I wrote this weird little story when my sister, brother and I had an impromptu ten minute story writing contest. I only got nine paragraphs in ten minutes but we all finished our stories up afterwards.
The wabbit watched the cave with wittle eyes. He
had a matchstick in one hand and a ball of string in the other. When the sweet
smells wafted out of the cave he hopped forward and hid by the door. He
carefully arranged his string then struck his match on the iron door. Whoosh!
Quickly, he snuffed it out and held the smoking stub against the crack of the
door.
“I smell smoke,” came a voice.
“Smoke?” answered another.
“Fire!” yelled a third.
“Fire!” all three shrieked, and came tumbling out
the door, tripping on the string. Wabbit leaped over the pile of wimmen and
whipped inside, whamming the door closed and wocking it.
Wes! He was inside!
He began to help himself to the fresh pies.
There’d be hell to pay, but that was better than twenty bucks apiece.
Yes, he was a wascally wabbit.
The wimmen started to bang on the door. Wabbit
finished the last pie with lots of smacking and slurping. “Ahhh, wovely,” he
said turning to face the door. How was he going to sugar coat this? He couldn’t
go out the window, they’d catch him and flay him for sure. He scanned the
kitchen. Hmm. He could do some cookin’ of his own.
He hummed ‘Johanna’ from Sweeney Todd while he got some honey, milk, sugar, flour, molasses,
and eggs mixin’ over the fire. The wimmen hammered on the door.
“Let us in or we’ll flay you, you wicked wabbit!”
they screamed.
“Woo!” wabbit taunted. The door started to wobble
as it was whacked. “Wu-oh,” said wabbit. He took his sauce from the stove as
the door started to buckle.
Splash-sploosh! He emptied his pot. The door
busted in.
Wabbit leaped back as the wimmen tumbled in on the
floor, right into wabbit’s cooking.
“Ha!” wabbit cackled. The wimmen struggled and
strained to get up, but wabbit had really sugar coated it.
“You wabbit!” the wimmen threatened. “We’s gonna
wip you wimb from wimb!”
“Plth!” wabbit said, opening the window. But
wabbit had overestimated his cooking. One of the wimmen wipped herself off the
floor and came at him yowling. She was so fast, he didn’t have a chance.
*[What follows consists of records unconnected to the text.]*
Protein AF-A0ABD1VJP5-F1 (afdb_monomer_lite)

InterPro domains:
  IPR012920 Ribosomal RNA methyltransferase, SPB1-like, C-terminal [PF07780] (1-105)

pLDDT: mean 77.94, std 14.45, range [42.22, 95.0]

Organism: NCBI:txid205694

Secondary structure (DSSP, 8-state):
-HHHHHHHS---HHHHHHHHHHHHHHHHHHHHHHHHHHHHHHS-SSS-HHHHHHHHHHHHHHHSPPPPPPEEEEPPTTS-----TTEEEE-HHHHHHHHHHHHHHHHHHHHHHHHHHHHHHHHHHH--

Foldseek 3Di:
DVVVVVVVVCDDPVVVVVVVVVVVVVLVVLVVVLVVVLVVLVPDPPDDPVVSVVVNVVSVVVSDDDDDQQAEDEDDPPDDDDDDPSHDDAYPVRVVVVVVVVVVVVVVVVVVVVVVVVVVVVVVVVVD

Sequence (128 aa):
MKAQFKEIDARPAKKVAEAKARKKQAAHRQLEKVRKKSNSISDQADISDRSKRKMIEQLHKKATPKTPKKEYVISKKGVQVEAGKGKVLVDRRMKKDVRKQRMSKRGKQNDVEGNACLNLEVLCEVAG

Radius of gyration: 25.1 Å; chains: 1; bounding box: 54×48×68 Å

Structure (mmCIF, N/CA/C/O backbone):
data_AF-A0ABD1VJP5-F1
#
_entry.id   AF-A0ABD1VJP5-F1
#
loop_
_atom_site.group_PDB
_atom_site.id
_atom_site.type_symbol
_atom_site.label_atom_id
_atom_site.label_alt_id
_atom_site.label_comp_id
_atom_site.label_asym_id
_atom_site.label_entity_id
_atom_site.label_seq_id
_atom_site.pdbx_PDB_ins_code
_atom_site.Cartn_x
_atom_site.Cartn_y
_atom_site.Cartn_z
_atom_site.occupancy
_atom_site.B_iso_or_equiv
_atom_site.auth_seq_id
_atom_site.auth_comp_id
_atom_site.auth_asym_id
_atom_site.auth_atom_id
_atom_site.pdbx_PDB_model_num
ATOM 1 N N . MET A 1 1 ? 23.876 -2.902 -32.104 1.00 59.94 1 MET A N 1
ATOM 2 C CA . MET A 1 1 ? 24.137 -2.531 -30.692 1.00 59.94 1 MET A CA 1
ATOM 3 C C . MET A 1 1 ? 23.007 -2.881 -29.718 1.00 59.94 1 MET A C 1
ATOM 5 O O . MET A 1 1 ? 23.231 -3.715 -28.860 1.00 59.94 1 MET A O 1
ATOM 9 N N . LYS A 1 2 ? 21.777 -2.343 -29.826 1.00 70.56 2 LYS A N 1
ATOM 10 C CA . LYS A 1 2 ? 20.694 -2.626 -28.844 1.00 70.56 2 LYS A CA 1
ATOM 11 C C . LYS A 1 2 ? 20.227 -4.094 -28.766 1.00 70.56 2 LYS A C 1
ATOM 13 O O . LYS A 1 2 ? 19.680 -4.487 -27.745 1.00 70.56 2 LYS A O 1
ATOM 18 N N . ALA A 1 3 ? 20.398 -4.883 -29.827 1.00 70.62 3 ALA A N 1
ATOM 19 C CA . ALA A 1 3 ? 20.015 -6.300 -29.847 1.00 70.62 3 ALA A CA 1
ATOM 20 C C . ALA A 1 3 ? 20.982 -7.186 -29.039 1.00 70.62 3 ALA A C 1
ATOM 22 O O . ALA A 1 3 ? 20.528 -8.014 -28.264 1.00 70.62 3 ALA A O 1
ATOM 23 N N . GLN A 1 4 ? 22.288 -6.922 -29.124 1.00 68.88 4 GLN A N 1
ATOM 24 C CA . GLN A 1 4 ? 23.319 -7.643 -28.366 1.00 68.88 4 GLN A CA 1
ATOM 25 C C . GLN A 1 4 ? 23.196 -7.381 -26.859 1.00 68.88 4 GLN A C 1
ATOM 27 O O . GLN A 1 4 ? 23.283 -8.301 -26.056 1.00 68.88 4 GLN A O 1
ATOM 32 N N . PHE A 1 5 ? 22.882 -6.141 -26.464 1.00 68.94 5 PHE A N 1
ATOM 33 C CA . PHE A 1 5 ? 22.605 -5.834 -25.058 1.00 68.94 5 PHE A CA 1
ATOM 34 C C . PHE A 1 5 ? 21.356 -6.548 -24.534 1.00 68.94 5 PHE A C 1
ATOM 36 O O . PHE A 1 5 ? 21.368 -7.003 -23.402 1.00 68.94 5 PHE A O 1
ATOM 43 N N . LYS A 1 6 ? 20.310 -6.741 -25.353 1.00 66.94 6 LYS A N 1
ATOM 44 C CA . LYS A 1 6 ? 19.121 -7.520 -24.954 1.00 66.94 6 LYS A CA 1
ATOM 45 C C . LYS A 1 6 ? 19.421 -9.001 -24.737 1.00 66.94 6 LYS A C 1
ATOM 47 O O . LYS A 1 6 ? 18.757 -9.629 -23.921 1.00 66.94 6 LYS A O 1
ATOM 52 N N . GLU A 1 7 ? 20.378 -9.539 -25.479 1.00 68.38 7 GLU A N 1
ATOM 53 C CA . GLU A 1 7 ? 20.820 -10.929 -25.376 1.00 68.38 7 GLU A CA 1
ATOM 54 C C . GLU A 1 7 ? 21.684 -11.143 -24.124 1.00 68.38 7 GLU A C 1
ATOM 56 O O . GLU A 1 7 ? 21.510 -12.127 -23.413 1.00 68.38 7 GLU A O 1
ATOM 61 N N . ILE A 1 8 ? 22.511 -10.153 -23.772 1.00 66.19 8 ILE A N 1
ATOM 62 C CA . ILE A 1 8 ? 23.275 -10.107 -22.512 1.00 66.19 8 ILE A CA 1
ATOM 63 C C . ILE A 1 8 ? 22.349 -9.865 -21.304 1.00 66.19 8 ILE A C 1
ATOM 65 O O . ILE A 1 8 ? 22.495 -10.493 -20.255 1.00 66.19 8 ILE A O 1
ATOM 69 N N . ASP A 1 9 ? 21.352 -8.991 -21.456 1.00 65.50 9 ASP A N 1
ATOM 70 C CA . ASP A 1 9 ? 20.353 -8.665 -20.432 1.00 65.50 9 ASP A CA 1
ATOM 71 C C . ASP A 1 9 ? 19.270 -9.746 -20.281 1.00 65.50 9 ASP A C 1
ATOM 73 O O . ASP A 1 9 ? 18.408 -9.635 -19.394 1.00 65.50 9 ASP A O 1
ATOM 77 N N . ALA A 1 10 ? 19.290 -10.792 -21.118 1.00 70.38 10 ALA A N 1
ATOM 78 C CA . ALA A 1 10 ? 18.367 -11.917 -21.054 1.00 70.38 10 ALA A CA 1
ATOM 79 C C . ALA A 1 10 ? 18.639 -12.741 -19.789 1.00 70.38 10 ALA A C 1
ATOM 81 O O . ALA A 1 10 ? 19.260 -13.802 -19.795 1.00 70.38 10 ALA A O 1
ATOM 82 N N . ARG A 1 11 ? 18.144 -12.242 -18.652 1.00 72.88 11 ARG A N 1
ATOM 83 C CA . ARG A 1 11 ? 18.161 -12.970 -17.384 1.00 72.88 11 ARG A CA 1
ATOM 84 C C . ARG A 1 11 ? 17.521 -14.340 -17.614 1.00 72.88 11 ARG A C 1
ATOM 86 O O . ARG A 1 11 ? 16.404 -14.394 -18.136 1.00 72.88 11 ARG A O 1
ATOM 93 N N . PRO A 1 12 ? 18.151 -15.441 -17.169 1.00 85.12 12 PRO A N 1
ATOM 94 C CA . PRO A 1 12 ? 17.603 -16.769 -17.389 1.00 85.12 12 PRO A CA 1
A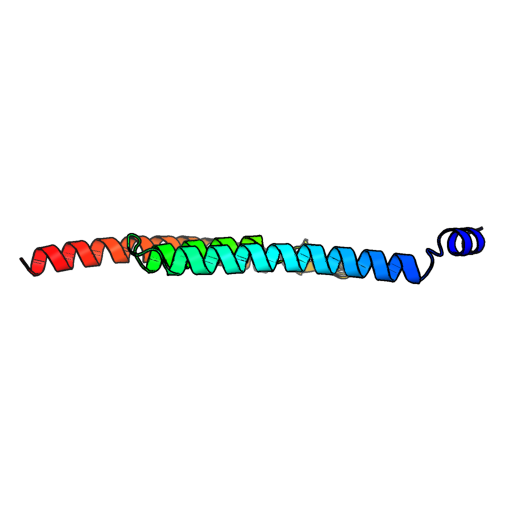TOM 95 C C . PRO A 1 12 ? 16.205 -16.865 -16.771 1.00 85.12 12 PRO A C 1
ATOM 97 O O . PRO A 1 12 ? 15.977 -16.403 -15.646 1.00 85.12 12 PRO A O 1
ATOM 100 N N . ALA A 1 13 ? 15.269 -17.494 -17.489 1.00 78.75 13 ALA A N 1
ATOM 101 C CA . ALA A 1 13 ? 13.863 -17.597 -17.084 1.00 78.75 13 ALA A CA 1
ATOM 102 C C . ALA A 1 13 ? 13.702 -18.134 -15.648 1.00 78.75 13 ALA A C 1
ATOM 104 O O . ALA A 1 13 ? 12.870 -17.642 -14.882 1.00 78.75 13 ALA A O 1
ATOM 105 N N . LYS A 1 14 ? 14.588 -19.056 -15.243 1.00 83.56 14 LYS A N 1
ATOM 106 C CA . LYS A 1 14 ? 14.685 -19.592 -13.876 1.00 83.56 14 LYS A CA 1
ATOM 107 C C . LYS A 1 14 ? 14.887 -18.490 -12.824 1.00 83.56 14 LYS A C 1
ATOM 109 O O . LYS A 1 14 ? 14.183 -18.467 -11.819 1.00 83.56 14 LYS A O 1
ATOM 114 N N . LYS A 1 15 ? 15.783 -17.525 -13.067 1.00 87.88 15 LYS A N 1
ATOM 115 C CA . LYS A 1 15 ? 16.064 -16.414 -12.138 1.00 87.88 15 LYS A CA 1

The wimm wrapped her weally sticky arms around him
and he woulda been stuck good.
Fortunately her sudden yowling n’all had scared
wabbit right out of his skin!
“Weeow!” he said, leaping right out of his fuzzy
wuzzy jammies and through the window. He set off running as fast as he could,
which was pretty fast since he was buck naked. The wimmen were so sticky, they
didn’t have a chance.
Wabbit, he was a wabbit, he’d grow new skin, but
he’d sure paid like hell. Now the wimmen would fight over who got a wabbit skin
coat, which would last a couple days and cause lots of chaos.
So you could bet your wovely hide he’d be back
outside the cave, watching with those wittle wabbit eyes.